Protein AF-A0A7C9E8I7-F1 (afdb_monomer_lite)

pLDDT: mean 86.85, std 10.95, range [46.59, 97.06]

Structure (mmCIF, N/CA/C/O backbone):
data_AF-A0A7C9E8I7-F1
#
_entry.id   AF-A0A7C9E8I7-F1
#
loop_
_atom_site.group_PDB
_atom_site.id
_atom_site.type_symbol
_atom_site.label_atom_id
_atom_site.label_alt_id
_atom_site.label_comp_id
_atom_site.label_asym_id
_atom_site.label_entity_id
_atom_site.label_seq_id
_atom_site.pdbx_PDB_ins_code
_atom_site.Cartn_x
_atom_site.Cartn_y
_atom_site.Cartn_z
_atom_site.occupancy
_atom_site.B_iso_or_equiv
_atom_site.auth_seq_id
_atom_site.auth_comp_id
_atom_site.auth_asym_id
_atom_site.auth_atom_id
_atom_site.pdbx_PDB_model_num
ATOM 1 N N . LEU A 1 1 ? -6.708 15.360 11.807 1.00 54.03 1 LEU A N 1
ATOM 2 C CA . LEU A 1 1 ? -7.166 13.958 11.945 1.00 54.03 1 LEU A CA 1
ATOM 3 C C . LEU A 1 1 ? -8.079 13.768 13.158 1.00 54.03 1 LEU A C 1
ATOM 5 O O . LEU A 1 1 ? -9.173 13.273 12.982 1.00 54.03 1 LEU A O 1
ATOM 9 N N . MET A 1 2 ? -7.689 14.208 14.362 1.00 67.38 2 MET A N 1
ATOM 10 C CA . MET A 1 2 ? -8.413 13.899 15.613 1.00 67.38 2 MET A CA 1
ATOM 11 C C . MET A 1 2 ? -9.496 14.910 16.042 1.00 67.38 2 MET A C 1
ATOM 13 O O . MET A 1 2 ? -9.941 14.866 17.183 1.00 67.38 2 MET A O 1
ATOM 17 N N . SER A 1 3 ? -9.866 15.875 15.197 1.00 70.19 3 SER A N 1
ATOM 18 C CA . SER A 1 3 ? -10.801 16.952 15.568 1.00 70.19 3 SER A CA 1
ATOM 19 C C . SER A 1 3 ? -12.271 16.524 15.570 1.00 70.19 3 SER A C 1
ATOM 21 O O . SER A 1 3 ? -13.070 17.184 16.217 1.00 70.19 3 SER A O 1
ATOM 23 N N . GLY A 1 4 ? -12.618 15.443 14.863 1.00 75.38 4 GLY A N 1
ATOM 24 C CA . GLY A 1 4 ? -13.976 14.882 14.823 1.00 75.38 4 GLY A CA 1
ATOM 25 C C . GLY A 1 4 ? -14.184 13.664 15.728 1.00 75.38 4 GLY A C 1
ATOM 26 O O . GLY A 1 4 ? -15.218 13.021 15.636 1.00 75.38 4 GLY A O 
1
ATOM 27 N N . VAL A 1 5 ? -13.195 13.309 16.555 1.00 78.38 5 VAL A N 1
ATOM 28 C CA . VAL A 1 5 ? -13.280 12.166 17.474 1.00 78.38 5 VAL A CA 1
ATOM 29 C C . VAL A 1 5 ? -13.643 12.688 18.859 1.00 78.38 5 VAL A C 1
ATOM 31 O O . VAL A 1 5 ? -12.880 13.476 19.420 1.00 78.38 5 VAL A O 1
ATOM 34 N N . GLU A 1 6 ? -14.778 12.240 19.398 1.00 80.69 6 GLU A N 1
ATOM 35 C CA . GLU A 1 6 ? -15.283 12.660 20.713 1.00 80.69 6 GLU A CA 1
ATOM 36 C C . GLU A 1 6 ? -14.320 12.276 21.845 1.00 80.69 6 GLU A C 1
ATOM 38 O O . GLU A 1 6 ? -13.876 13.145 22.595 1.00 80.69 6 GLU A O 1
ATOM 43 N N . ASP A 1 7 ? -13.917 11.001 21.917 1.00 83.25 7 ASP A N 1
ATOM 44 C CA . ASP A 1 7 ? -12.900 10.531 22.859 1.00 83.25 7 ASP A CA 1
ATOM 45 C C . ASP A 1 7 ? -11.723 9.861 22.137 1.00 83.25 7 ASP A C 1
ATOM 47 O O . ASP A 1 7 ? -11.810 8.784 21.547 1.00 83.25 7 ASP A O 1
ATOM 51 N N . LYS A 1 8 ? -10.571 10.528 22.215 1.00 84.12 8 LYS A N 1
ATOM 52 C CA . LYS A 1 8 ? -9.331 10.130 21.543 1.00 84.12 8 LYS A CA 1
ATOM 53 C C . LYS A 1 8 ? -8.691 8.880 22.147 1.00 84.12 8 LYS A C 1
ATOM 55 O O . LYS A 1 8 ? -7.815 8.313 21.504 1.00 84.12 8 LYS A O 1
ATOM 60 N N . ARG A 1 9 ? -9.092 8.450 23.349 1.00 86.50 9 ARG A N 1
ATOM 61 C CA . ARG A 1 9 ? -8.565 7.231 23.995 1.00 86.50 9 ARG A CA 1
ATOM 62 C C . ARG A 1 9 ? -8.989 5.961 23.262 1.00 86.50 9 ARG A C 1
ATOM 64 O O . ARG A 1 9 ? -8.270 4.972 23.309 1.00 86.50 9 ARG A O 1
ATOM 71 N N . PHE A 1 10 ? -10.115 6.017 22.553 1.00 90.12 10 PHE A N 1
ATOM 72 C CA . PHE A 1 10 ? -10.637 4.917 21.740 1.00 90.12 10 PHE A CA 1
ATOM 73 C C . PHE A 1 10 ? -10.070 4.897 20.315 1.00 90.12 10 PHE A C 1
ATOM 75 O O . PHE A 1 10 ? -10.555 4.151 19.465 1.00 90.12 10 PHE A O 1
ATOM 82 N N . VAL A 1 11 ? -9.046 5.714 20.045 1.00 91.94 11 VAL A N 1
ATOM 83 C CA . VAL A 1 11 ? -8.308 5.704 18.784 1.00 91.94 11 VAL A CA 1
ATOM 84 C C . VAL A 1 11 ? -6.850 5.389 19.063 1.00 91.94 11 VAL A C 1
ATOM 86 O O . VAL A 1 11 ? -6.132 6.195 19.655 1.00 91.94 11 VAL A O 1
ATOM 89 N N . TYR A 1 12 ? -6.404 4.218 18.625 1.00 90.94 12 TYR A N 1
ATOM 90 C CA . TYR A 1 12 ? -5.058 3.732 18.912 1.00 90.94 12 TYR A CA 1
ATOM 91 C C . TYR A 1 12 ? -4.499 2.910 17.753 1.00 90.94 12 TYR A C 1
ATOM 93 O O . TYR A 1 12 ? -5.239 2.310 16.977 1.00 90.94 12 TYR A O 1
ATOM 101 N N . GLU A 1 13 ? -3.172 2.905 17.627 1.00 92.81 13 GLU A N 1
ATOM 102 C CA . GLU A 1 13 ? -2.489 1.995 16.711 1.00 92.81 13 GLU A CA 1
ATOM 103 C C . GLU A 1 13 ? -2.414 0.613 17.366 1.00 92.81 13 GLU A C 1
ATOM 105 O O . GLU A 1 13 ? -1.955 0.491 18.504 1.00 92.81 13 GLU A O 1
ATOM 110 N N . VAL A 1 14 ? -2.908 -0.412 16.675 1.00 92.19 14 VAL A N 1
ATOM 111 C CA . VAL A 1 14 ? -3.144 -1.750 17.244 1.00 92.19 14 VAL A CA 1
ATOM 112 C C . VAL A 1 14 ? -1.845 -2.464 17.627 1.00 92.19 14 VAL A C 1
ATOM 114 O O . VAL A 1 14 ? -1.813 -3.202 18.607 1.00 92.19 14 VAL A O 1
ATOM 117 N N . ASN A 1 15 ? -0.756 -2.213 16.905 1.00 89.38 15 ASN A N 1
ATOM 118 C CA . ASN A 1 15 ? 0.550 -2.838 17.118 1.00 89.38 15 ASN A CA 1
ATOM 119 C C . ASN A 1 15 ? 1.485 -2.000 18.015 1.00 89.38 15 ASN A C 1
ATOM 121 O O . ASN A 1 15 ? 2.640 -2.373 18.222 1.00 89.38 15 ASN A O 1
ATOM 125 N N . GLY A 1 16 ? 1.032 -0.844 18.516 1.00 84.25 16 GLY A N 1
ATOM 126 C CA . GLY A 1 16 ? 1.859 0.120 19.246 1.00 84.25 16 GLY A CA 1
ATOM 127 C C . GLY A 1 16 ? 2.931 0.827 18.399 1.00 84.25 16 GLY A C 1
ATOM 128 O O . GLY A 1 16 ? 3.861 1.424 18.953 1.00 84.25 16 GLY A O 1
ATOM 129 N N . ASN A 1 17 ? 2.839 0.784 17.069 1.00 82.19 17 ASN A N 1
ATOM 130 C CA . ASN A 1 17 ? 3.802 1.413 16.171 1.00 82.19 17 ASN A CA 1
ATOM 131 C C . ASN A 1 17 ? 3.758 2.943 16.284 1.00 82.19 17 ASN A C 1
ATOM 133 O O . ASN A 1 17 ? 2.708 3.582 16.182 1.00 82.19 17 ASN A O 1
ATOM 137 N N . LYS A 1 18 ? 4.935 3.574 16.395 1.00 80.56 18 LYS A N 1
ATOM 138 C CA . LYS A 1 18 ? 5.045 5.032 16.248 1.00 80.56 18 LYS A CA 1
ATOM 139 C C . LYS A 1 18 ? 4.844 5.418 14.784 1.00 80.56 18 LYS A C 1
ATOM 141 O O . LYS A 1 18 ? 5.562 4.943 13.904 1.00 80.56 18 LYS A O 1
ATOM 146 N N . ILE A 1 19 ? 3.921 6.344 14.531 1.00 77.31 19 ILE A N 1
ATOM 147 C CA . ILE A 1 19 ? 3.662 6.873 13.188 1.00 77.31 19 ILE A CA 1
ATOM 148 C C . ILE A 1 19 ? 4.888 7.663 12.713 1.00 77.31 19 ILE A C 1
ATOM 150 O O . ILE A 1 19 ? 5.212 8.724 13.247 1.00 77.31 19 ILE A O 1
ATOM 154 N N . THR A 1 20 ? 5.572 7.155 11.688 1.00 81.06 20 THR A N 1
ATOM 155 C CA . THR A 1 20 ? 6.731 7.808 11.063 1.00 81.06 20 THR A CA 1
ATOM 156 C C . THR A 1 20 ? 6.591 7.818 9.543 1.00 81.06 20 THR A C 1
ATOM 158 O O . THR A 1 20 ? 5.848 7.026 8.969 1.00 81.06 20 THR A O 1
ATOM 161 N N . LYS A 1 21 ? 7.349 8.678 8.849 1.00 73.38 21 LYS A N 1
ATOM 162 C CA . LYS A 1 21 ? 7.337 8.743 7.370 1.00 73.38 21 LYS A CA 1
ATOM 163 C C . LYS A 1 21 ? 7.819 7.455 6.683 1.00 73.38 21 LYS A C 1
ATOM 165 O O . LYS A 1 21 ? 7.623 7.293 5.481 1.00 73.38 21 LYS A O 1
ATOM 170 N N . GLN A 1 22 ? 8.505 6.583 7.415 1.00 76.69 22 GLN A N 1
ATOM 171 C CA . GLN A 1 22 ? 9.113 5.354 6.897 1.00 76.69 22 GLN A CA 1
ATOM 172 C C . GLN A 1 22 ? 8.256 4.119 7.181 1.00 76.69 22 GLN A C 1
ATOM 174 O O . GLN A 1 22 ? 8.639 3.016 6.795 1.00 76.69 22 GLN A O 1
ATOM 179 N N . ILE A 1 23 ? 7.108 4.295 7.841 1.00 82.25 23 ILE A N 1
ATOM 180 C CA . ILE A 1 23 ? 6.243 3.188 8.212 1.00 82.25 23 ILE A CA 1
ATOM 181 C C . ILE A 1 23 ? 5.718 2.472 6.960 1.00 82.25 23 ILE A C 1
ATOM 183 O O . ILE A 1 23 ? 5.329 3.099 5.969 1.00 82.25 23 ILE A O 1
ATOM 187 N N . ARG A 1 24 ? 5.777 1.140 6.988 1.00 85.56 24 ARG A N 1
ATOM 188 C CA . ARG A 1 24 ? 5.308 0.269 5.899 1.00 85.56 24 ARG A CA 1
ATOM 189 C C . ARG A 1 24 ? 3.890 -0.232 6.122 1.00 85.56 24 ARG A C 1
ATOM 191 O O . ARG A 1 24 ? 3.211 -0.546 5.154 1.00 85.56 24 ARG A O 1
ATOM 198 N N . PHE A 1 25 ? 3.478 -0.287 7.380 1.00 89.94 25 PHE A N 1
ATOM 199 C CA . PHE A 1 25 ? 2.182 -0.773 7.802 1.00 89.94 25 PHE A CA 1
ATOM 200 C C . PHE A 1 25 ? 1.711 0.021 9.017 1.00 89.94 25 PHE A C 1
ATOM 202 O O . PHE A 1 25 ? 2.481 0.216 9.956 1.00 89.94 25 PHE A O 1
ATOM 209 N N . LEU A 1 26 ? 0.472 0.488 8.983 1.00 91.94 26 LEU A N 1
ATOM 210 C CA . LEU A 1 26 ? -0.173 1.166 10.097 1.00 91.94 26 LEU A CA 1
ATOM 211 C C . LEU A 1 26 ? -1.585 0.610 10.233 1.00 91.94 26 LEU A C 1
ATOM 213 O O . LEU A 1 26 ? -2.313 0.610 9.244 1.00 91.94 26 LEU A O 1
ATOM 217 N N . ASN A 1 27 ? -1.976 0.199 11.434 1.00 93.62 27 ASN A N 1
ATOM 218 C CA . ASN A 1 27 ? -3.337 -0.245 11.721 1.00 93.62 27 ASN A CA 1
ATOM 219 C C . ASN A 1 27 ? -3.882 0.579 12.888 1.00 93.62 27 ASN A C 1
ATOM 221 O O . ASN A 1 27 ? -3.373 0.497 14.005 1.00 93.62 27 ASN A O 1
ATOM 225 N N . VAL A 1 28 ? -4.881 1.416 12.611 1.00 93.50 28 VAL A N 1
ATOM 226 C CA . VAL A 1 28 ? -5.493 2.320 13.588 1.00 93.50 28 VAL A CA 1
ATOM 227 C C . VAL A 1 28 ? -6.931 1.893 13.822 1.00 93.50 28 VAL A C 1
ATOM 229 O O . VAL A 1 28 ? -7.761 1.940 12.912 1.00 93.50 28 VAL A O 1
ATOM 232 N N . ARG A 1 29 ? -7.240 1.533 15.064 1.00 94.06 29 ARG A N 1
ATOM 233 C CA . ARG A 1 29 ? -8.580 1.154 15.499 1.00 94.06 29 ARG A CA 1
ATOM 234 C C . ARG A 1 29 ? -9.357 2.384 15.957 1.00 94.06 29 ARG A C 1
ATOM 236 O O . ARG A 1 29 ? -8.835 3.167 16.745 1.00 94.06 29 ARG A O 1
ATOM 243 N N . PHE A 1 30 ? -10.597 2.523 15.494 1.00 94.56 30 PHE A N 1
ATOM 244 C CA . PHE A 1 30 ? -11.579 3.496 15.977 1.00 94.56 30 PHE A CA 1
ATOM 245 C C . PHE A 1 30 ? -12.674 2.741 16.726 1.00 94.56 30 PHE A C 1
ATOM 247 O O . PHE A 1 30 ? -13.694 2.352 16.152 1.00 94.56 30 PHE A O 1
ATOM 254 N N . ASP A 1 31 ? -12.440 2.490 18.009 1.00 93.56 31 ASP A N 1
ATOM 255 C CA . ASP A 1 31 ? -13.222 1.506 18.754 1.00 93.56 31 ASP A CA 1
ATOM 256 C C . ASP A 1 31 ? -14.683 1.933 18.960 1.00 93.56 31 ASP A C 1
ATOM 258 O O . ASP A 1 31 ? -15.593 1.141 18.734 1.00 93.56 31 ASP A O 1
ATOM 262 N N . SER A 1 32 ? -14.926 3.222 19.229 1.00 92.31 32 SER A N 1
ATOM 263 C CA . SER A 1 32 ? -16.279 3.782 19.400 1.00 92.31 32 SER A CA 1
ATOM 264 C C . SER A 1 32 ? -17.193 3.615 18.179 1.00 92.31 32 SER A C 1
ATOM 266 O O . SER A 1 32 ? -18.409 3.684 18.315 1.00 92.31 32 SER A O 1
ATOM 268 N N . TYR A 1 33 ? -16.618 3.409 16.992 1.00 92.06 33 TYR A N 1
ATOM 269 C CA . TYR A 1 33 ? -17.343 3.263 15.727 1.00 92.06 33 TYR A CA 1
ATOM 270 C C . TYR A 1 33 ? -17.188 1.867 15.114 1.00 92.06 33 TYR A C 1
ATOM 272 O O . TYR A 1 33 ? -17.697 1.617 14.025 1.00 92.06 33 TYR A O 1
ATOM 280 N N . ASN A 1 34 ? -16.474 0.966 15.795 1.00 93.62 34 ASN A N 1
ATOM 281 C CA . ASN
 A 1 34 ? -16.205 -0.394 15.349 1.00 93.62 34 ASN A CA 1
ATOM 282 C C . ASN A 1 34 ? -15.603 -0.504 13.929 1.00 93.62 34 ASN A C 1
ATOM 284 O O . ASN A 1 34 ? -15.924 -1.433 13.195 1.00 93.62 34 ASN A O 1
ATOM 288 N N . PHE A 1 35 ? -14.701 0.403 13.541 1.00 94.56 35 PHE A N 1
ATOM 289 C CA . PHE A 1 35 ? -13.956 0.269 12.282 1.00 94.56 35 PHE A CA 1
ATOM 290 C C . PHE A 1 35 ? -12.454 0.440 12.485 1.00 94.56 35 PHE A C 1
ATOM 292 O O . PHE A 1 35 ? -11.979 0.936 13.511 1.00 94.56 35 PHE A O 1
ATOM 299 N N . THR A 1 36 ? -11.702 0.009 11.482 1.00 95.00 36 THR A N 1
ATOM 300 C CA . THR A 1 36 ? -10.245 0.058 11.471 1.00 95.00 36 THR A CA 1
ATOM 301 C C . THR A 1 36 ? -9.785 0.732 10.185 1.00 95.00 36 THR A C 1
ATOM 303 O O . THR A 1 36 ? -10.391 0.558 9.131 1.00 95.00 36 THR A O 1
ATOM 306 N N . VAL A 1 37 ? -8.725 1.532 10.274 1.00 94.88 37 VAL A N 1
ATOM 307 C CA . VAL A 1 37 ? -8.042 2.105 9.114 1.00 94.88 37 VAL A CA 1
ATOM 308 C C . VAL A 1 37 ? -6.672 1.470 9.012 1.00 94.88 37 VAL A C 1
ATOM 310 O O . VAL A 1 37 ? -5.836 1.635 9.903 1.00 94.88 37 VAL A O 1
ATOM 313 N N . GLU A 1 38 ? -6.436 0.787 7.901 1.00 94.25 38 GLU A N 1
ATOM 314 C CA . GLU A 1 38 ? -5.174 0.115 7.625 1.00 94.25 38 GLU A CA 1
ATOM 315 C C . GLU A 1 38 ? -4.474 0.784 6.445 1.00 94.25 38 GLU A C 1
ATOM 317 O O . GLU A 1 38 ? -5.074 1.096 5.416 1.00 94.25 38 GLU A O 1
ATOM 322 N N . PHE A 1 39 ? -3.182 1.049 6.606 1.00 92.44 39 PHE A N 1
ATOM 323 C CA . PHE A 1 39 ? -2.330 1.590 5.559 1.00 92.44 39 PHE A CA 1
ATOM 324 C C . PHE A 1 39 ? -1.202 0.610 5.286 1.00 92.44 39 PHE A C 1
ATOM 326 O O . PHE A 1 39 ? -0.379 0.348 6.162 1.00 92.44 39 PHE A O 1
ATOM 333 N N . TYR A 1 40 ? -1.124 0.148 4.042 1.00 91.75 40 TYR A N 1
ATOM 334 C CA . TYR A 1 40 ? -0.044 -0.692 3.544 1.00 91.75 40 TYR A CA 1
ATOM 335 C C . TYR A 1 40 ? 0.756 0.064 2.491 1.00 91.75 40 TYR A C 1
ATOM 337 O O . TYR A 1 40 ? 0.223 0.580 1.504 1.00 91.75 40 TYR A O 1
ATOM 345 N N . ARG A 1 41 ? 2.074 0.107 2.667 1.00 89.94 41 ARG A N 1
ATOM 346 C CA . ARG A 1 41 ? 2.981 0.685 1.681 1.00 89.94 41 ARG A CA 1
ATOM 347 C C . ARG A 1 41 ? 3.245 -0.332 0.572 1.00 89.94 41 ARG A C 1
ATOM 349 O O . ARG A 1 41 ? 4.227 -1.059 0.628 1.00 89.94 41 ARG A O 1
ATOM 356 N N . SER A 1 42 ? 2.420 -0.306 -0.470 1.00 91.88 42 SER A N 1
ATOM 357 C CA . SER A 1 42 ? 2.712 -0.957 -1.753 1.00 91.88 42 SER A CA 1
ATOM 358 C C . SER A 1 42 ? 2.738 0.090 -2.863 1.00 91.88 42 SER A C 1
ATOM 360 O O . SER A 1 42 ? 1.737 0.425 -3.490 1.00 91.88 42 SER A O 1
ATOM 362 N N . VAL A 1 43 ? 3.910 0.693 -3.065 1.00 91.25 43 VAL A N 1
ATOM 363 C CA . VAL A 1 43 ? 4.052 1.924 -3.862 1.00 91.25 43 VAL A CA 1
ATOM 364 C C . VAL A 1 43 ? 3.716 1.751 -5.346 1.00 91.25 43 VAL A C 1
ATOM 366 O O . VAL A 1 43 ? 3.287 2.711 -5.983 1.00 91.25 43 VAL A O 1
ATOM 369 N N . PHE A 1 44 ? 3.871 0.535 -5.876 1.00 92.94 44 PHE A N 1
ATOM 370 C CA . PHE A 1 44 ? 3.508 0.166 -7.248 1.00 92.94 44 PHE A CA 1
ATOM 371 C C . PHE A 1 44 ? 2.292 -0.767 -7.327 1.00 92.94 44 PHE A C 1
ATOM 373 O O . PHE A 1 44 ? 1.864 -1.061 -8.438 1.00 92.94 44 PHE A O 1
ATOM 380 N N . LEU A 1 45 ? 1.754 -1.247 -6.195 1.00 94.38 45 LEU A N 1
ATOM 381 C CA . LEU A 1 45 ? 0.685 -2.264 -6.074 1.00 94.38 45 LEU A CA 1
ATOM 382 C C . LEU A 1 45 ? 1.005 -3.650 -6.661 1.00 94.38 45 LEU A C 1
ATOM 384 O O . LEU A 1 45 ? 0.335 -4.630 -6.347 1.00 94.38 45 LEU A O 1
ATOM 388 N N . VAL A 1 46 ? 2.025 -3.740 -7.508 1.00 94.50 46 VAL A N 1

· · · · ·

TRY IT: Working from the material above, retype exactly the lines from the one with "A 1 34 ? -16.205" through the one with "ATOM 306 N N", both included, and only those lines.

ANSWER BOX:
 A 1 34 ? -16.205 -0.394 15.349 1.00 93.62 34 ASN A CA 1
ATOM 282 C C . ASN A 1 34 ? -15.603 -0.504 13.929 1.00 93.62 34 ASN A C 1
ATOM 284 O O . ASN A 1 34 ? -15.924 -1.433 13.195 1.00 93.62 34 ASN A O 1
ATOM 288 N N . PHE A 1 35 ? -14.701 0.403 13.541 1.00 94.56 35 PHE A N 1
ATOM 289 C CA . PHE A 1 35 ? -13.956 0.269 12.282 1.00 94.56 35 PHE A CA 1
ATOM 290 C C . PHE A 1 35 ? -12.454 0.440 12.485 1.00 94.56 35 PHE A C 1
ATOM 292 O O . PHE A 1 35 ? -11.979 0.936 13.511 1.00 94.56 35 PHE A O 1
ATOM 299 N N . THR A 1 36 ? -11.702 0.009 11.482 1.00 95.00 36 THR A N 1
ATOM 300 C CA . THR A 1 36 ? -10.245 0.058 11.471 1.00 95.00 36 THR A CA 1
ATOM 301 C C . THR A 1 36 ? -9.785 0.732 10.185 1.00 95.00 36 THR A C 1
ATOM 303 O O . THR A 1 36 ? -10.391 0.558 9.131 1.00 95.00 36 THR A O 1
ATOM 306 N N . VAL A 1 37 ? -8.725 1.532 10.274 1.00 94.88 37 VAL A N 1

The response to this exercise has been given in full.